How Zyxel streamlined global GDPR deletion requests with GDPR Compliance

With over 20 years in the networking and security industry, Zyxel has relied on Zendesk for nearly a decade to support its global customer base. When GDPR regulations required stricter data handling, they turned to the GDPR Compliance app to manage user and ticket deletions. Today, the app is fully integrated into their automated workflows, helping them handle up to 20 requests a day, stay compliant across regions, and maintain a tidy Zendesk environment.

Could you please introduce yourself and your company, as well as your role at the company?

I’m Tobias. We work in the networking industry, specifically in security products and Wi-Fi. And the company has existed for over 20 years, it’s called Zyxel. My role is mainly a Zendesk admin, but I previously worked as a 10-year Zendesk agent. So I know both sides of the story, and yeah, that’s my daily job right now.

What was the biggest challenge you were facing before using our GDPR Compliance app for Zendesk?

The biggest challenge was first to even find something that could do GDPR deletion jobs and get a picture of what should be anonymized or deleted within the system. So we had Zendesk for seven or eight years, and we never did any cleanup.

And when it comes to reviewing our data at some point and to the sanctions for Russian business, then we were more focused on the data and what kind of things we need to delete or anonymize.

How did you come across GDPR Compliance in Zendesk?

We went through the Zendesk app marketplace, which we usually do first when looking for an app, and just entered the keyword ‘GDPR’. We found a few apps. Usually, I check the ratings of apps before installing because there are a lot of scam things on the marketplace, to be honest. And when a GUI looks somehow fancy and good, I will migrate it.

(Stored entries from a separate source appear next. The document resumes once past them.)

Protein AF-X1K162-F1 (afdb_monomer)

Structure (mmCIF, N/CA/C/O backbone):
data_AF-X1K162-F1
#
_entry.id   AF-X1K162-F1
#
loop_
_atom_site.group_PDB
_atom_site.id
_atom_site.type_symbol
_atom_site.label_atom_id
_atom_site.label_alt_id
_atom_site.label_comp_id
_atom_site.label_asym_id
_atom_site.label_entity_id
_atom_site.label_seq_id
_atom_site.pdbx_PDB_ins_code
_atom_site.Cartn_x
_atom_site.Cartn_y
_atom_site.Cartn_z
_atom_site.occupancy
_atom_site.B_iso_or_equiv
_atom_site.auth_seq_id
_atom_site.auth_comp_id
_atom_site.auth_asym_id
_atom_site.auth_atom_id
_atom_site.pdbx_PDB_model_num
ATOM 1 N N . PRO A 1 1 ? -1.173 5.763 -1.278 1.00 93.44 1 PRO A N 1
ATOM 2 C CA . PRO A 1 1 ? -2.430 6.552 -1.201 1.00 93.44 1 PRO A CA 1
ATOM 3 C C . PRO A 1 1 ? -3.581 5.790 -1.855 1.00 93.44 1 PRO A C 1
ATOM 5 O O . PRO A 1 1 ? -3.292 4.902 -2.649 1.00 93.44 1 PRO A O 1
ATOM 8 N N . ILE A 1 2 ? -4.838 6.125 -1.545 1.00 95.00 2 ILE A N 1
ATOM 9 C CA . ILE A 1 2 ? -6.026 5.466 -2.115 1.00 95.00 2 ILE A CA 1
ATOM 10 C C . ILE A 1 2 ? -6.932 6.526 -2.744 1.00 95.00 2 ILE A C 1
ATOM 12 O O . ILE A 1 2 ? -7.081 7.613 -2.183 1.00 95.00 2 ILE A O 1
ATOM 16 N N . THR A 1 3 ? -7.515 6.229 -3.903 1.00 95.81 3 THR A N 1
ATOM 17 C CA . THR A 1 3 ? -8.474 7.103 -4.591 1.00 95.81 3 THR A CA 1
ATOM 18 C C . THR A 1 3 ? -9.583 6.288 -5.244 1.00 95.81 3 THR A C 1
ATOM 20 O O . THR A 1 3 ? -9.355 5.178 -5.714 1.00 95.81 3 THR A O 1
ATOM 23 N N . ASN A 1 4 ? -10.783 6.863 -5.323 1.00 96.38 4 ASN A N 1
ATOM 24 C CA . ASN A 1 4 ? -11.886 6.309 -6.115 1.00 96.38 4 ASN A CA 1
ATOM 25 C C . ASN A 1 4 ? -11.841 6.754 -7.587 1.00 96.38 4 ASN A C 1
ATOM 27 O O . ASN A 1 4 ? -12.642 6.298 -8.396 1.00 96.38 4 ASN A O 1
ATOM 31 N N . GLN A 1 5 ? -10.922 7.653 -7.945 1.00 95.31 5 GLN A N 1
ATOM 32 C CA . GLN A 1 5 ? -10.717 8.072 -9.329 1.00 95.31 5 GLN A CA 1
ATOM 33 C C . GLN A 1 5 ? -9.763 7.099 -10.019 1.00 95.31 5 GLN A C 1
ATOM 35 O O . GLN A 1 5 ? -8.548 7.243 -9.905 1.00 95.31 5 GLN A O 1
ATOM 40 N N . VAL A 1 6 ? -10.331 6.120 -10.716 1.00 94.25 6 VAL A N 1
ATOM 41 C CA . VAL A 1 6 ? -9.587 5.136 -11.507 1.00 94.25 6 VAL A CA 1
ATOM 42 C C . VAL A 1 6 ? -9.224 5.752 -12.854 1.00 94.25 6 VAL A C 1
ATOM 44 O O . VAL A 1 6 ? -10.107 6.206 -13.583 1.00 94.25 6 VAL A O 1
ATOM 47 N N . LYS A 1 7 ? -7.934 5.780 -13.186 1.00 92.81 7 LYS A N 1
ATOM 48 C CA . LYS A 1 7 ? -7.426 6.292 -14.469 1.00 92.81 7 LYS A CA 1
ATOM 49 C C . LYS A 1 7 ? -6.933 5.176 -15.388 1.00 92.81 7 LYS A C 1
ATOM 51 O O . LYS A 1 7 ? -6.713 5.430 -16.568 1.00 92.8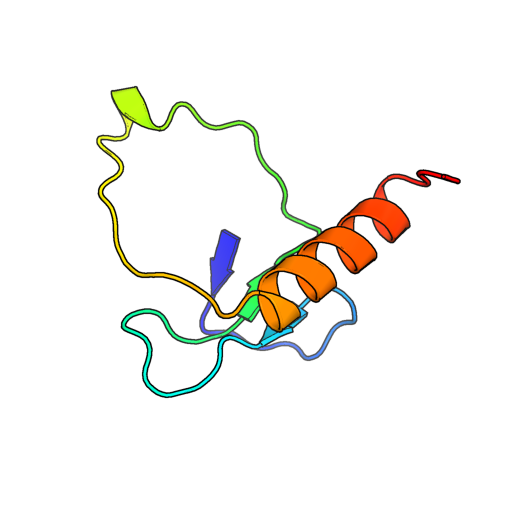1 7 LYS A O 1
ATOM 56 N N . GLY A 1 8 ? -6.764 3.961 -14.866 1.00 91.00 8 GLY A N 1
ATOM 57 C CA . GLY A 1 8 ? -6.357 2.784 -15.629 1.00 91.00 8 GLY A CA 1
ATOM 58 C C . GLY A 1 8 ? -4.874 2.759 -15.999 1.00 91.00 8 GLY A C 1
ATOM 59 O O . GLY A 1 8 ? -4.510 2.107 -16.974 1.00 91.00 8 GLY A O 1
ATOM 60 N N . TYR A 1 9 ? -4.013 3.474 -15.266 1.00 92.00 9 TYR A N 1
ATOM 61 C CA . TYR A 1 9 ? -2.569 3.456 -15.523 1.00 92.00 9 TYR A CA 1
ATOM 62 C C . TYR A 1 9 ? -1.859 2.330 -14.740 1.00 92.00 9 TYR A C 1
ATOM 64 O O . TYR A 1 9 ? -2.398 1.833 -13.748 1.00 92.00 9 TYR A O 1
ATOM 72 N N . PRO A 1 10 ? -0.642 1.913 -15.148 1.00 92.31 10 PRO A N 1
ATOM 73 C CA . PRO A 1 10 ? -0.045 0.648 -14.706 1.00 92.31 10 PRO A CA 1
ATOM 74 C C . PRO A 1 10 ? 0.196 0.493 -13.200 1.00 92.31 10 PRO A C 1
ATOM 76 O O . PRO A 1 10 ? 0.273 -0.638 -12.728 1.00 92.31 10 PRO A O 1
ATOM 79 N N . PHE A 1 11 ? 0.289 1.591 -12.443 1.00 94.31 11 PHE A N 1
ATOM 80 C CA . PHE A 1 11 ? 0.577 1.589 -11.001 1.00 94.31 11 PHE A CA 1
ATOM 81 C C . PHE A 1 11 ? -0.675 1.677 -10.112 1.00 94.31 11 PHE A C 1
ATOM 83 O O . PHE A 1 11 ? -0.569 1.758 -8.888 1.00 94.31 11 PHE A O 1
ATOM 90 N N . GLU A 1 12 ? -1.871 1.624 -10.701 1.00 96.56 12 GLU A N 1
ATOM 91 C CA . GLU A 1 12 ? -3.106 1.440 -9.937 1.00 96.56 12 GLU A CA 1
ATOM 92 C C . GLU A 1 12 ? -3.273 -0.035 -9.563 1.00 96.56 12 GLU A C 1
ATOM 94 O O . GLU A 1 12 ? -3.154 -0.919 -10.414 1.00 96.56 12 GLU A O 1
ATOM 99 N N . VAL A 1 13 ? -3.549 -0.312 -8.290 1.00 96.56 13 VAL A N 1
ATOM 100 C CA . VAL A 1 13 ? -3.909 -1.652 -7.802 1.00 96.56 13 VAL A CA 1
ATOM 101 C C . VAL A 1 13 ? -5.334 -1.617 -7.279 1.00 96.56 13 VAL A C 1
ATOM 103 O O . VAL A 1 13 ? -5.653 -0.828 -6.389 1.00 96.56 13 VAL A O 1
ATOM 106 N N . MET A 1 14 ? -6.203 -2.454 -7.839 1.00 96.38 14 MET A N 1
ATOM 107 C CA . MET A 1 14 ? -7.621 -2.472 -7.490 1.00 96.38 14 MET A CA 1
ATOM 108 C C . MET A 1 14 ? -7.850 -3.047 -6.094 1.00 96.38 14 MET A C 1
ATOM 110 O O . MET A 1 14 ? -7.321 -4.100 -5.744 1.00 96.38 14 MET A O 1
ATOM 114 N N . ILE A 1 15 ? -8.682 -2.366 -5.307 1.00 96.12 15 ILE A N 1
ATOM 115 C CA . ILE A 1 15 ? -9.149 -2.880 -4.024 1.00 96.12 15 ILE A CA 1
ATOM 116 C C . ILE A 1 15 ? -10.363 -3.786 -4.280 1.00 96.12 15 ILE A C 1
ATOM 118 O O . ILE A 1 15 ? -11.334 -3.329 -4.890 1.00 96.12 15 ILE A O 1
ATOM 122 N N . PRO A 1 16 ? -10.341 -5.057 -3.833 1.00 94.81 16 PRO A N 1
ATOM 123 C CA . PRO A 1 16 ? -11.471 -5.963 -3.993 1.00 94.81 16 PRO A CA 1
ATOM 124 C C . PRO A 1 16 ? -12.743 -5.440 -3.322 1.00 94.81 16 PRO A C 1
ATOM 126 O O . PRO A 1 16 ? -12.700 -4.787 -2.279 1.00 94.81 16 PRO A O 1
ATOM 129 N N . SER A 1 17 ? -13.894 -5.785 -3.895 1.00 92.38 17 SER A N 1
ATOM 130 C CA . SER A 1 17 ? -15.195 -5.510 -3.284 1.00 92.38 17 SER A CA 1
ATOM 131 C C . SER A 1 17 ? -15.362 -6.236 -1.945 1.00 92.38 17 SER A C 1
ATOM 133 O O . SER A 1 17 ? -14.844 -7.337 -1.769 1.00 92.38 17 SER A O 1
ATOM 135 N N . GLY A 1 18 ? -16.161 -5.667 -1.040 1.00 91.75 18 GLY A N 1
ATOM 136 C CA . GLY A 1 18 ? -16.464 -6.265 0.270 1.00 91.75 18 GLY A CA 1
ATOM 137 C C . GLY A 1 18 ? -15.583 -5.763 1.416 1.00 91.75 18 GLY A C 1
ATOM 138 O O . GLY A 1 18 ? -15.766 -6.194 2.550 1.00 91.75 18 GLY A O 1
ATOM 139 N N . LEU A 1 19 ? -14.669 -4.836 1.131 1.00 93.56 19 LEU A N 1
ATOM 140 C CA . LEU A 1 19 ? -13.870 -4.119 2.121 1.00 93.56 19 LEU A CA 1
ATOM 141 C C . LEU A 1 19 ? -14.483 -2.748 2.424 1.00 93.56 19 LEU A C 1
ATOM 143 O O . LEU A 1 19 ? -15.246 -2.197 1.628 1.00 93.56 19 LEU A O 1
ATOM 147 N N . LYS A 1 20 ? -14.126 -2.167 3.571 1.00 93.12 20 LYS A N 1
ATOM 148 C CA . LYS A 1 20 ? -14.568 -0.821 3.979 1.00 93.12 20 LYS A CA 1
ATOM 149 C C . LYS A 1 20 ? -14.027 0.284 3.077 1.00 93.12 20 LYS A C 1
ATOM 151 O O . LYS A 1 20 ? -14.623 1.354 2.996 1.00 93.12 20 LYS A O 1
ATOM 156 N N . VAL A 1 21 ? -12.881 0.044 2.446 1.00 93.31 21 VAL A N 1
ATOM 157 C CA . VAL A 1 21 ? -12.230 0.987 1.536 1.00 93.31 21 VAL A CA 1
ATOM 158 C C . VAL A 1 21 ? -12.438 0.520 0.103 1.00 93.31 21 VAL A C 1
ATOM 160 O O . VAL A 1 21 ? -12.312 -0.664 -0.189 1.00 93.31 21 VAL A O 1
ATOM 163 N N . THR A 1 22 ? -12.726 1.459 -0.793 1.00 95.25 22 THR A N 1
ATOM 164 C CA . THR A 1 22 ? -12.953 1.204 -2.218 1.00 95.25 22 THR A CA 1
ATOM 165 C C . THR A 1 22 ? -11.946 1.955 -3.083 1.00 95.25 22 THR A C 1
ATOM 167 O O . THR A 1 22 ? -11.246 2.854 -2.612 1.00 95.25 22 THR A O 1
ATOM 170 N N . GLY A 1 23 ? -11.911 1.603 -4.369 1.00 95.31 23 GLY A N 1
ATOM 171 C CA . GLY A 1 23 ? -11.113 2.294 -5.375 1.00 95.31 23 GLY A CA 1
ATOM 172 C C . GLY A 1 23 ? -9.795 1.587 -5.664 1.00 95.31 23 GLY A C 1
ATOM 173 O O . GLY A 1 23 ? -9.733 0.358 -5.709 1.00 95.31 23 GLY A O 1
ATOM 174 N N . VAL A 1 24 ? -8.749 2.375 -5.898 1.00 96.94 24 VAL A N 1
ATOM 175 C CA . VAL A 1 24 ? -7.415 1.892 -6.264 1.00 96.94 24 VAL A CA 1
ATOM 176 C C . VAL A 1 24 ? -6.350 2.439 -5.322 1.00 96.94 24 VAL A C 1
ATOM 178 O O . VAL A 1 24 ? -6.399 3.594 -4.886 1.00 96.94 24 VAL A O 1
ATOM 181 N N . VAL A 1 25 ? -5.356 1.607 -5.026 1.00 96.56 25 VAL A N 1
ATOM 182 C CA . VAL A 1 25 ? -4.104 2.022 -4.394 1.00 96.56 25 VAL A CA 1
ATOM 183 C C . VAL A 1 25 ? -3.176 2.555 -5.482 1.00 96.56 25 VAL A C 1
ATOM 185 O O . VAL A 1 25 ? -2.957 1.889 -6.489 1.00 96.56 25 VAL A O 1
ATOM 188 N N . LEU A 1 26 ? -2.614 3.744 -5.269 1.00 96.38 26 LEU A N 1
ATOM 189 C CA . LEU A 1 26 ? -1.595 4.335 -6.142 1.00 96.38 26 LEU A CA 1
ATOM 190 C C . LEU A 1 26 ? -0.214 3.909 -5.631 1.00 96.38 26 LEU A C 1
ATOM 192 O O . LEU A 1 26 ? 0.276 4.489 -4.651 1.00 96.38 26 LEU A O 1
ATOM 196 N N . SER A 1 27 ? 0.372 2.866 -6.228 1.00 94.75 27 SER A N 1
ATOM 197 C CA . SER A 1 27 ? 1.627 2.268 -5.744 1.00 94.75 27 SER A CA 1
ATOM 198 C C . SER A 1 27 ? 2.858 3.128 -6.035 1.00 94.75 27 SER A C 1
ATOM 200 O O . SER A 1 27 ? 3.877 2.965 -5.378 1.00 94.75 27 SER A O 1
ATOM 202 N N . ASP A 1 28 ? 2.765 4.062 -6.980 1.00 93.00 28 ASP A N 1
ATOM 203 C CA . ASP A 1 28 ? 3.817 5.020 -7.337 1.00 93.00 28 ASP A CA 1
ATOM 204 C C . ASP A 1 28 ? 3.837 6.270 -6.443 1.00 93.00 28 ASP A C 1
ATOM 206 O O . ASP A 1 28 ? 4.836 6.977 -6.353 1.00 93.00 28 ASP A O 1
ATOM 210 N N . GLN A 1 29 ? 2.741 6.540 -5.733 1.00 93.62 29 GLN A N 1
ATOM 211 C CA . GLN A 1 29 ? 2.577 7.735 -4.900 1.00 93.62 29 GLN A CA 1
ATOM 212 C C . GLN A 1 29 ? 3.005 7.497 -3.443 1.00 93.62 29 GLN A C 1
ATOM 214 O O . GLN A 1 29 ? 2.329 7.943 -2.509 1.00 93.62 29 GLN A O 1
ATOM 219 N N . VAL A 1 30 ? 4.094 6.756 -3.229 1.00 90.81 30 VAL A N 1
ATOM 220 C CA . VAL A 1 30 ? 4.620 6.412 -1.895 1.00 90.81 30 VAL A CA 1
ATOM 221 C C . VAL A 1 30 ? 5.081 7.673 -1.164 1.00 90.81 30 VAL A C 1
ATOM 223 O O . VAL A 1 30 ? 5.710 8.551 -1.748 1.00 90.81 30 VAL A O 1
ATOM 226 N N . LYS A 1 31 ? 4.743 7.792 0.126 1.00 89.81 31 LYS A N 1
ATOM 227 C CA . LYS A 1 31 ? 5.081 8.956 0.960 1.00 89.81 31 LYS A CA 1
ATOM 228 C C . LYS A 1 31 ? 5.429 8.509 2.376 1.00 89.81 31 LYS A C 1
ATOM 230 O O . LYS A 1 31 ? 4.709 7.692 2.946 1.00 89.81 31 LYS A O 1
ATOM 235 N N . SER A 1 32 ? 6.465 9.106 2.960 1.00 92.94 32 SER A N 1
ATOM 236 C CA . SER A 1 32 ? 6.778 8.965 4.386 1.00 92.94 32 SER A CA 1
ATOM 237 C C . SER A 1 32 ? 5.877 9.886 5.203 1.00 92.94 32 SER A C 1
ATOM 239 O O . SER A 1 32 ? 5.896 11.102 5.014 1.00 92.94 32 SER A O 1
ATOM 241 N N . LEU A 1 33 ? 5.060 9.317 6.088 1.00 92.56 33 LEU A N 1
ATOM 242 C CA . LEU A 1 33 ? 4.099 10.049 6.914 1.00 92.56 33 LEU A CA 1
ATOM 243 C C . LEU A 1 33 ? 4.160 9.539 8.356 1.00 92.56 33 LEU A C 1
ATOM 245 O O . LE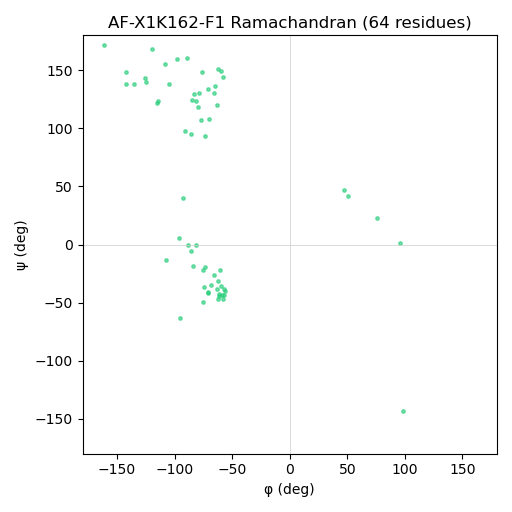U A 1 33 ? 4.201 8.332 8.583 1.00 92.56 33 LEU A O 1
ATOM 249 N N . ASP A 1 34 ? 4.108 10.452 9.326 1.00 94.25 34 ASP A N 1
ATOM 250 C CA . ASP A 1 34 ? 3.956 10.089 10.736 1.00 94.25 34 ASP A CA 1
ATOM 251 C C . ASP A 1 34 ? 2.495 9.708 11.015 1.00 94.25 34 ASP A C 1
ATOM 253 O O . ASP A 1 34 ? 1.596 10.555 11.027 1.00 94.25 34 ASP A O 1
ATOM 257 N N . TRP A 1 35 ? 2.252 8.413 11.202 1.00 93.25 35 TRP A N 1
ATOM 258 C CA . TRP A 1 35 ? 0.917 7.877 11.455 1.00 93.25 35 TRP A CA 1
ATOM 259 C C . TRP A 1 35 ? 0.421 8.149 12.882 1.00 93.25 35 TRP A C 1
ATOM 261 O O . TRP A 1 35 ? -0.790 8.178 13.092 1.00 93.25 35 TRP A O 1
ATOM 271 N N . LYS A 1 36 ? 1.320 8.401 13.846 1.00 94.69 36 LYS A N 1
ATOM 272 C CA . LYS A 1 36 ? 0.961 8.693 15.242 1.00 94.69 36 LYS A CA 1
ATOM 273 C C . LYS A 1 36 ? 0.427 10.110 15.373 1.00 94.69 36 LYS A C 1
ATOM 275 O O . LYS A 1 36 ? -0.656 10.299 15.907 1.00 94.69 36 LYS A O 1
ATOM 280 N N . ILE A 1 37 ? 1.140 11.094 14.820 1.00 96.69 37 ILE A N 1
ATOM 281 C CA . ILE A 1 37 ? 0.686 12.499 14.823 1.00 96.69 37 ILE A CA 1
ATOM 282 C C . ILE A 1 37 ? -0.624 12.646 14.038 1.00 96.69 37 ILE A C 1
ATOM 284 O O . ILE A 1 37 ? -1.465 13.481 14.362 1.00 96.69 37 ILE A O 1
ATOM 288 N N . ARG A 1 38 ? -0.818 11.810 13.012 1.00 94.06 38 ARG A N 1
ATOM 289 C CA . ARG A 1 38 ? -2.050 11.772 12.216 1.00 94.06 38 ARG A CA 1
ATOM 290 C C . ARG A 1 38 ? -3.186 10.969 12.849 1.00 94.06 38 ARG A C 1
ATOM 292 O O . ARG A 1 38 ? -4.242 10.903 12.229 1.00 94.06 38 ARG A O 1
ATOM 299 N N . ASN A 1 39 ? -2.984 10.383 14.034 1.00 94.88 39 ASN A N 1
ATOM 300 C CA . ASN A 1 39 ? -3.955 9.523 14.715 1.00 94.88 39 ASN A CA 1
ATOM 301 C C . ASN A 1 39 ? -4.554 8.468 13.770 1.00 94.88 39 ASN A C 1
ATOM 303 O O . ASN A 1 39 ? -5.769 8.320 13.673 1.00 94.88 39 ASN A O 1
ATOM 307 N N . ALA A 1 40 ? -3.701 7.786 13.002 1.00 94.31 40 ALA A N 1
ATOM 308 C CA . ALA A 1 40 ? -4.166 6.761 12.081 1.00 94.31 40 ALA A CA 1
ATOM 309 C C . ALA A 1 40 ? -4.770 5.582 12.857 1.00 94.31 40 ALA A C 1
ATOM 311 O O . ALA A 1 40 ? -4.139 5.034 13.761 1.00 94.31 40 ALA A O 1
ATOM 312 N N . GLU A 1 41 ? -5.967 5.168 12.458 1.00 94.75 41 GLU A N 1
ATOM 313 C CA . GLU A 1 41 ? -6.671 4.028 13.037 1.00 94.75 41 GLU A CA 1
ATOM 314 C C . GLU A 1 41 ? -6.699 2.851 12.060 1.00 94.75 41 GLU A C 1
ATOM 316 O O . GLU A 1 41 ? -6.619 3.013 10.837 1.00 94.75 41 GLU A O 1
ATOM 321 N N . TYR A 1 42 ? -6.831 1.641 12.604 1.00 93.88 42 TYR A N 1
ATOM 322 C CA . TYR A 1 42 ? -7.040 0.454 11.786 1.00 93.88 42 TYR A CA 1
ATOM 323 C C . TYR A 1 42 ? -8.371 0.567 11.031 1.00 93.88 42 TYR A C 1
ATOM 325 O O . TYR A 1 42 ? -9.438 0.655 11.636 1.00 93.88 42 TYR A O 1
ATOM 333 N N . CYS A 1 43 ? -8.308 0.528 9.701 1.00 92.25 43 CYS A N 1
ATOM 334 C CA . CYS A 1 43 ? -9.493 0.602 8.854 1.00 92.25 43 CYS A CA 1
ATOM 335 C C . CYS A 1 43 ? -9.982 -0.798 8.461 1.00 92.25 43 CYS A C 1
ATOM 337 O O . CYS A 1 43 ? -11.087 -1.205 8.841 1.00 92.25 43 CYS A O 1
ATOM 339 N N . ASP A 1 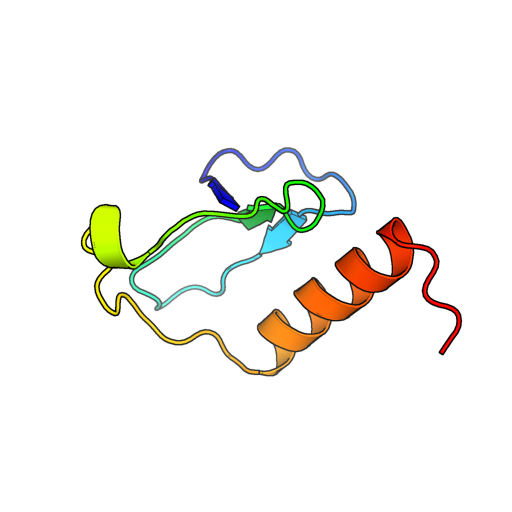44 ? -9.147 -1.533 7.722 1.00 93.94 44 ASP A N 1
ATOM 340 C CA . ASP A 1 44 ? -9.456 -2.851 7.173 1.00 93.94 44 ASP A CA 1
ATOM 341 C C . ASP A 1 44 ? -8.175 -3.613 6.781 1.00 93.94 44 ASP A C 1
ATOM 343 O O . ASP A 1 44 ? -7.082 -3.036 6.779 1.00 93.94 44 ASP A O 1
ATOM 347 N N . LYS A 1 45 ? -8.306 -4.895 6.418 1.00 94.00 45 LYS A N 1
ATOM 348 C CA . LYS A 1 45 ? -7.206 -5.754 5.956 1.00 94.00 45 LYS A CA 1
ATOM 349 C C . LYS A 1 45 ? -7.404 -6.160 4.498 1.00 94.00 45 LYS A C 1
ATOM 351 O O . LYS A 1 45 ? -8.391 -6.794 4.142 1.00 94.00 45 LYS A O 1
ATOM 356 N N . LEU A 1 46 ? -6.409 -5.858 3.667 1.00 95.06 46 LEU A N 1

And if I have a feeling that nothing is matching, then we usually try to develop our own apps. Meanwhile, the app builder is released by Zendesk, which can do some easy jobs at least. However, the GDPR is a complex topic. You need a database, you need whatever to achieve this. So we decided on this app.

Was there anything else that made you choose our application over others?

I think we installed two apps or maybe three apps. I forgot it’s been a long time, two or three years already. And we saw which was easy to set up and which worked as a kind of out-of-the-box experience for this job at the beginning.

We’re also always looking for instance price apps. So, not per agent, because we have a lot of licenses where people are not working with Zendesk, just using it for monitoring, or from different web stores, and the team has never touched GDPR-related things. So, we usually check this as a criterion, for instance, the app price for us.

How was your onboarding experience? Maybe there were some challenges?

The manual experience was fine. When we had a GDPR process to follow, we knew we could enter an email address or search for a user in the list and anonymize the user using the default criteria. So the beginning and the start were no problem.

But we are acting in a worldwide company, and I’m responsible for the EMEA region and partially the US region. This means that we receive 10 to 20 GDPR requests per day from time to time. So, the manual searching was out at some point.

And then it comes into the list of fuses or generated automations. And here, we had previously experienced some hiccups that we were not quite sure how to automate the process so that the right deletion user would be part of a list.

And sometimes automation would get stuck, and I wouldn’t receive a reminder that it was stuck. I think that was some bug we raised before, which has meanwhile been fixed. However, the app and its design are working.

The main challenge was for us to process how we combine our data to ensure GDPR compliance for Zendesk. Meanwhile, we receive incoming ticket requests with a static ticket Title, which is the email address. We then grab these tickets with specific text and add them to a list of GDPR Compliance. Then, based on this automation and trigger, we put it into the GDPR Compliance app and delete it once a day. So that’s a good working workflow for us.

How would you describe your experience with the application?

From a configuration point of view, we did most things on our own. So, I was only in touch with support if something was not loading or not working, or if we saw unexpected error messages in the app. I think I was in touch with support five, six, or seven times.

Meanwhile, we are on track, with well-established processes for GDPR request deletion and organization deletion.

Would you recommend our GDPR Compliance app to others?

Yes, absolutely. I’ve already done it before. We are co-working on custom app development with a lot of different Zendesk customers, and whenever the question arises regarding GDPR, that’s the app I recommend. Because it’s working, it’s good, and it’s stable.

It’s also not too expensive, which is a way forward. Typically, if an app has a good price, we keep it. If an app becomes too expensive over time, we develop a custom app.